#### PROVIDED RECORDS:
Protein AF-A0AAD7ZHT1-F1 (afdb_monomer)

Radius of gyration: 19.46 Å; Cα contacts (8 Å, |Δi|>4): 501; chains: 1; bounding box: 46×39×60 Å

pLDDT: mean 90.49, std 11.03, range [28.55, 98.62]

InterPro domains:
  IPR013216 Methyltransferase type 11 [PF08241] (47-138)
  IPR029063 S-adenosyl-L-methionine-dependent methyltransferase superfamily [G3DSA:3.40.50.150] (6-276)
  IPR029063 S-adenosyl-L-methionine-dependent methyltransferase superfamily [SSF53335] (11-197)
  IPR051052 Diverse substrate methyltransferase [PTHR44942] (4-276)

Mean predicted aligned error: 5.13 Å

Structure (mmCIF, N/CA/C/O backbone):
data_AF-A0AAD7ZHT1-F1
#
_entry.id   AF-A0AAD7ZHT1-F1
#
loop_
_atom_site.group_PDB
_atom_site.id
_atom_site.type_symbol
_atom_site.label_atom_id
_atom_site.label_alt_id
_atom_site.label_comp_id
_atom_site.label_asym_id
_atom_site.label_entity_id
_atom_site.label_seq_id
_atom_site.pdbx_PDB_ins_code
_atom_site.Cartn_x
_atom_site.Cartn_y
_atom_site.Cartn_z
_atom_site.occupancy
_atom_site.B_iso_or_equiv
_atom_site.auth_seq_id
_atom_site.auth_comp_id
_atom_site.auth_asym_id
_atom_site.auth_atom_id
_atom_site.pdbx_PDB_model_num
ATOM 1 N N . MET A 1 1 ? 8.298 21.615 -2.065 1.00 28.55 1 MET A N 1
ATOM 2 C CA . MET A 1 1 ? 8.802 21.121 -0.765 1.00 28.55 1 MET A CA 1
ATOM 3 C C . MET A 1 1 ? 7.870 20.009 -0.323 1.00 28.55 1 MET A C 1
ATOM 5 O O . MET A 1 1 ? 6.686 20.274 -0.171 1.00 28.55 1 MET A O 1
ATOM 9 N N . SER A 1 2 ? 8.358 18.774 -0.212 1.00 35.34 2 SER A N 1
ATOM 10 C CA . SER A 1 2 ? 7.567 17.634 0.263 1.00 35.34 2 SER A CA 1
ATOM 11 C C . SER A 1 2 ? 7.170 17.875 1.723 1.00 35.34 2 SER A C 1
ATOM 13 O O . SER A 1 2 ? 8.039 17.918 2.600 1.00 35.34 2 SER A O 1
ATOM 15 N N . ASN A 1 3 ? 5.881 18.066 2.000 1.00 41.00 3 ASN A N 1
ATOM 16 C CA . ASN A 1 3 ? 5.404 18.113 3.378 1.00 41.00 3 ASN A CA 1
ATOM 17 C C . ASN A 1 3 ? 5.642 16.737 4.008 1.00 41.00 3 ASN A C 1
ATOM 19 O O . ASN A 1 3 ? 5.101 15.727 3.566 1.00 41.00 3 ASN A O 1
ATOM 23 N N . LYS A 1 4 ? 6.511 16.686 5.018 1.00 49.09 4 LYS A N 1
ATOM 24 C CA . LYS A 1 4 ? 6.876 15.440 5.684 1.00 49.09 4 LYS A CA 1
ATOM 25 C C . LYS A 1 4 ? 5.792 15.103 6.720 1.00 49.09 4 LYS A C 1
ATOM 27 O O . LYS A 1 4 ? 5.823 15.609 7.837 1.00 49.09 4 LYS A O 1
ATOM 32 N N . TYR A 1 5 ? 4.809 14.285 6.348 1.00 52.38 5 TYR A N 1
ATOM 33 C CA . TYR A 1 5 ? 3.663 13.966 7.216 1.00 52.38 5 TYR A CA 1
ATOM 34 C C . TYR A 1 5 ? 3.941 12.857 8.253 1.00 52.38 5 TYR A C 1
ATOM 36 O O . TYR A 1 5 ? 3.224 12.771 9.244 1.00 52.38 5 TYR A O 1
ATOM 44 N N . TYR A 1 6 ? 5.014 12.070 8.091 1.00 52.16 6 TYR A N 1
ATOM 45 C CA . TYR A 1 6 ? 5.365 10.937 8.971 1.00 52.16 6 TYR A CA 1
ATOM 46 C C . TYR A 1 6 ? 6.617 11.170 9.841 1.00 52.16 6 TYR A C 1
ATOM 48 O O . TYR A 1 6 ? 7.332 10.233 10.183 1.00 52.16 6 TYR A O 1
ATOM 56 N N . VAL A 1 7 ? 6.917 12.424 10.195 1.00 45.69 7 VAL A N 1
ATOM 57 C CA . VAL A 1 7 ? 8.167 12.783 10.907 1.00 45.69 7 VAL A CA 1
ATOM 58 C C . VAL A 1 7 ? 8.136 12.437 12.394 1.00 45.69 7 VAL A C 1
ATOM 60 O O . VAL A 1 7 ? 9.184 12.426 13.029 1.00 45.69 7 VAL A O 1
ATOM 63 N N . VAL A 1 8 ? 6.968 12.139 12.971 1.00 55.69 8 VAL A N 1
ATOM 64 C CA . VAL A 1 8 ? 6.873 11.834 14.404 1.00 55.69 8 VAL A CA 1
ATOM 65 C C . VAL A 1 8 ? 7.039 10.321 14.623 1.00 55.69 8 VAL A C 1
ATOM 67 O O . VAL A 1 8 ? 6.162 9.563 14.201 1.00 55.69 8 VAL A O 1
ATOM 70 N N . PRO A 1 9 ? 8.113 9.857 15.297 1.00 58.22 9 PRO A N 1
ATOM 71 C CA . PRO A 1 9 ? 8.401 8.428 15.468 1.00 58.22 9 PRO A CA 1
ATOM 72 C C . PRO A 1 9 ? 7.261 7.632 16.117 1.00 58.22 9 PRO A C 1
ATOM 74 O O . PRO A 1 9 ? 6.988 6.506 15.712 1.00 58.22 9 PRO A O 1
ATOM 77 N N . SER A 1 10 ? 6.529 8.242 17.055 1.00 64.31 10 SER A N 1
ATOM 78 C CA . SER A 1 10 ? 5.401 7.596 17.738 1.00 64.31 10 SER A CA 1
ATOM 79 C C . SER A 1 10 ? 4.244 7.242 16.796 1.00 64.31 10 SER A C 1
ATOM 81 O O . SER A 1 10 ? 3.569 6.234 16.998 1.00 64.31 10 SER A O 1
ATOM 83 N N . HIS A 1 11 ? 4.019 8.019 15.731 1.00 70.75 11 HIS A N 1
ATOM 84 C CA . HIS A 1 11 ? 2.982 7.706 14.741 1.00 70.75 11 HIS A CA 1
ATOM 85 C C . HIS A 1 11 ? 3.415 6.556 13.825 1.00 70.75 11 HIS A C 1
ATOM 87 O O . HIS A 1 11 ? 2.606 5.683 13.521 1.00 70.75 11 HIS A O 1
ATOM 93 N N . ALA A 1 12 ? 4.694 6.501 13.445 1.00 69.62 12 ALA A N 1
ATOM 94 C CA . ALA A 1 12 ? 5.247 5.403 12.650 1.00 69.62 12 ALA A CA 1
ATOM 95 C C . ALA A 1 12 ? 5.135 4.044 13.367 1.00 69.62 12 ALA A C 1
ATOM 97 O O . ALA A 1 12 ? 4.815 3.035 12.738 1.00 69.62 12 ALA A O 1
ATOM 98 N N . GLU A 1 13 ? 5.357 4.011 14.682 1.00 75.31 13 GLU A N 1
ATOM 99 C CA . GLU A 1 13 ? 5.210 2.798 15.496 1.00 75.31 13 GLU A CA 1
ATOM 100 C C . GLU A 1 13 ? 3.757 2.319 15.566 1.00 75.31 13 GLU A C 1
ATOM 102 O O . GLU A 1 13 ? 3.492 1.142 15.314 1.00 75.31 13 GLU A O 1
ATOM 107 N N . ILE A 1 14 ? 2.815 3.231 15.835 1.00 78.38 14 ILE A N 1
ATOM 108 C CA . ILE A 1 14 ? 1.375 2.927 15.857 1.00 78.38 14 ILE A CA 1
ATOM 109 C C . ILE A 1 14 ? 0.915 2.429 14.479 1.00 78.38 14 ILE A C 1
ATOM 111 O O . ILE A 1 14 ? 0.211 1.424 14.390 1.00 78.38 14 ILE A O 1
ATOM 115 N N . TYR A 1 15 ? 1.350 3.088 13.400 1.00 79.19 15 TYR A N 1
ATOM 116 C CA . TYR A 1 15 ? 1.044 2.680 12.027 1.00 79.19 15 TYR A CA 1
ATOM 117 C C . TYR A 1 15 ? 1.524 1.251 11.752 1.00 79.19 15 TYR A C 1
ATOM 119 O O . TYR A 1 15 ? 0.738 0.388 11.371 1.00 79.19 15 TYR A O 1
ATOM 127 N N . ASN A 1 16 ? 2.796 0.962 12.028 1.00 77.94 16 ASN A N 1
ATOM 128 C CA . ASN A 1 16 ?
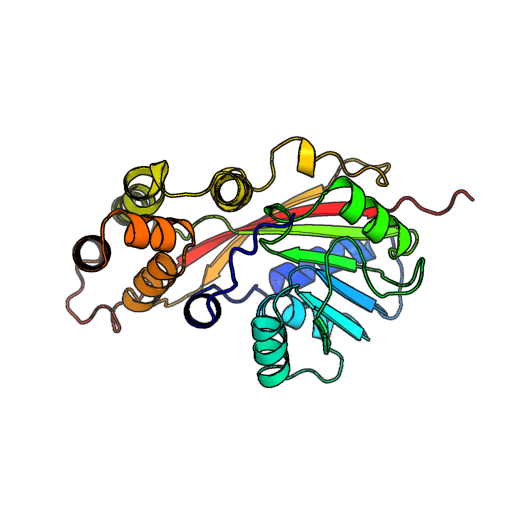 3.370 -0.361 11.787 1.00 77.94 16 ASN A CA 1
ATOM 129 C C . ASN A 1 16 ? 2.748 -1.465 12.661 1.00 77.94 16 ASN A C 1
ATOM 131 O O . ASN A 1 16 ? 2.853 -2.636 12.305 1.00 77.94 16 ASN A O 1
ATOM 135 N N . LYS A 1 17 ? 2.150 -1.119 13.810 1.00 84.44 17 LYS A N 1
ATOM 136 C CA . LYS A 1 17 ? 1.502 -2.081 14.711 1.00 84.44 17 LYS A CA 1
ATOM 137 C C . LYS A 1 17 ? 0.113 -2.498 14.225 1.00 84.44 17 LYS A C 1
ATOM 139 O O . LYS A 1 17 ? -0.188 -3.683 14.260 1.00 84.44 17 LYS A O 1
ATOM 144 N N . PHE A 1 18 ? -0.718 -1.543 13.806 1.00 87.25 18 PHE A N 1
ATOM 145 C CA . PHE A 1 18 ? -2.148 -1.798 13.577 1.00 87.25 18 PHE A CA 1
ATOM 146 C C . PHE A 1 18 ? -2.559 -1.868 12.104 1.00 87.25 18 PHE A C 1
ATOM 148 O O . PHE A 1 18 ? -3.701 -2.211 11.806 1.00 87.25 18 PHE A O 1
ATOM 155 N N . ARG A 1 19 ? -1.679 -1.521 11.157 1.00 87.62 19 ARG A N 1
ATOM 156 C CA . ARG A 1 19 ? -2.004 -1.653 9.732 1.00 87.62 19 ARG A CA 1
ATOM 157 C C . ARG A 1 19 ? -1.972 -3.113 9.275 1.00 87.62 19 ARG A C 1
ATOM 159 O O . ARG A 1 19 ? -1.069 -3.847 9.684 1.00 87.62 19 ARG A O 1
ATOM 166 N N . PRO A 1 20 ? -2.907 -3.524 8.395 1.00 87.81 20 PRO A N 1
ATOM 167 C CA . PRO A 1 20 ? -2.931 -4.880 7.874 1.00 87.81 20 PRO A CA 1
ATOM 168 C C . PRO A 1 20 ? -1.638 -5.172 7.115 1.00 87.81 20 PRO A C 1
ATOM 170 O O . PRO A 1 20 ? -1.174 -4.369 6.299 1.00 87.81 20 PRO A O 1
ATOM 173 N N . SER A 1 21 ? -1.073 -6.348 7.372 1.00 87.56 21 SER A N 1
ATOM 174 C CA . SER A 1 21 ? 0.027 -6.851 6.556 1.00 87.56 21 SER A CA 1
ATOM 175 C C . SER A 1 21 ? -0.506 -7.172 5.155 1.00 87.56 21 SER A C 1
ATOM 177 O O . SER A 1 21 ? -1.548 -7.821 5.048 1.00 87.56 21 SER A O 1
ATOM 179 N N . PRO A 1 22 ? 0.167 -6.739 4.076 1.00 91.00 22 PRO A N 1
ATOM 180 C CA . PRO A 1 22 ? -0.261 -7.060 2.721 1.00 91.00 22 PRO A CA 1
ATOM 181 C C . PRO A 1 22 ? -0.374 -8.579 2.494 1.00 91.00 22 PRO A C 1
ATOM 183 O O . PRO A 1 22 ? 0.527 -9.327 2.884 1.00 91.00 22 PRO A O 1
ATOM 186 N N . PRO A 1 23 ? -1.452 -9.070 1.857 1.00 92.94 23 PRO A N 1
ATOM 187 C CA . PRO A 1 23 ? -1.632 -10.498 1.630 1.00 92.94 23 PRO A CA 1
ATOM 188 C C . PRO A 1 23 ? -0.708 -11.021 0.530 1.00 92.94 23 PRO A C 1
ATOM 190 O O . PRO A 1 23 ? -0.451 -10.343 -0.461
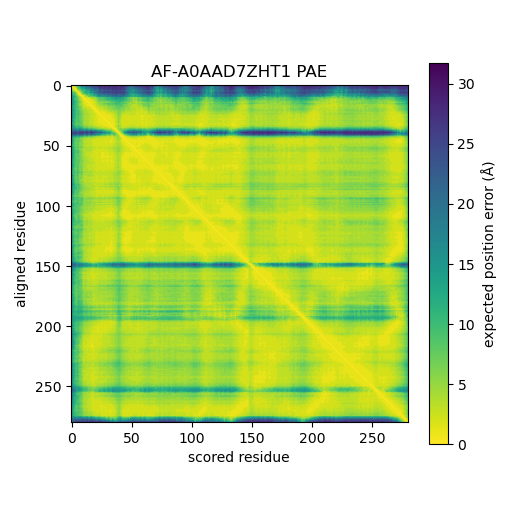 1.00 92.94 23 PRO A O 1
ATOM 193 N N . GLN A 1 24 ? -0.317 -12.295 0.610 1.00 91.75 24 GLN A N 1
ATOM 194 C CA . GLN A 1 24 ? 0.446 -12.963 -0.459 1.00 91.75 24 GLN A CA 1
ATOM 195 C C . GLN A 1 24 ? -0.289 -12.976 -1.810 1.00 91.75 24 GLN A C 1
ATOM 197 O O . GLN A 1 24 ? 0.342 -13.011 -2.865 1.00 91.75 24 GLN A O 1
ATOM 202 N N . GLN A 1 25 ? -1.624 -12.910 -1.796 1.00 94.31 25 GLN A N 1
ATOM 203 C CA . GLN A 1 25 ? -2.434 -12.753 -3.005 1.00 94.31 25 GLN A CA 1
ATOM 204 C C . GLN A 1 25 ? -2.060 -11.490 -3.796 1.00 94.31 25 GLN A C 1
ATOM 206 O O . GLN A 1 25 ? -2.093 -11.519 -5.024 1.00 94.31 25 GLN A O 1
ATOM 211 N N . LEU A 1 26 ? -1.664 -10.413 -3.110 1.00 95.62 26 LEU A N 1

#### REQUIRED WORK:
Nothing outside the stretch above, from the line with "ATOM 127 N N" through the line with "ATOM 131 O O", is set down. Transcribe that stretch exactly, ends included, but not its pictures.

#### REPLY TO THE EXERCISE:
ATOM 127 N N . ASN A 1 16 ? 2.796 0.962 12.028 1.00 77.94 16 ASN A N 1
ATOM 128 C CA . ASN A 1 16 ?
 3.370 -0.361 11.787 1.00 77.94 16 ASN A CA 1
ATOM 129 C C . ASN A 1 16 ? 2.748 -1.465 12.661 1.00 77.94 16 ASN A C 1
ATOM 131 O O . ASN A 1 16 ? 2.853 -2.636 12.305 1.00 77.94 16 ASN A O 1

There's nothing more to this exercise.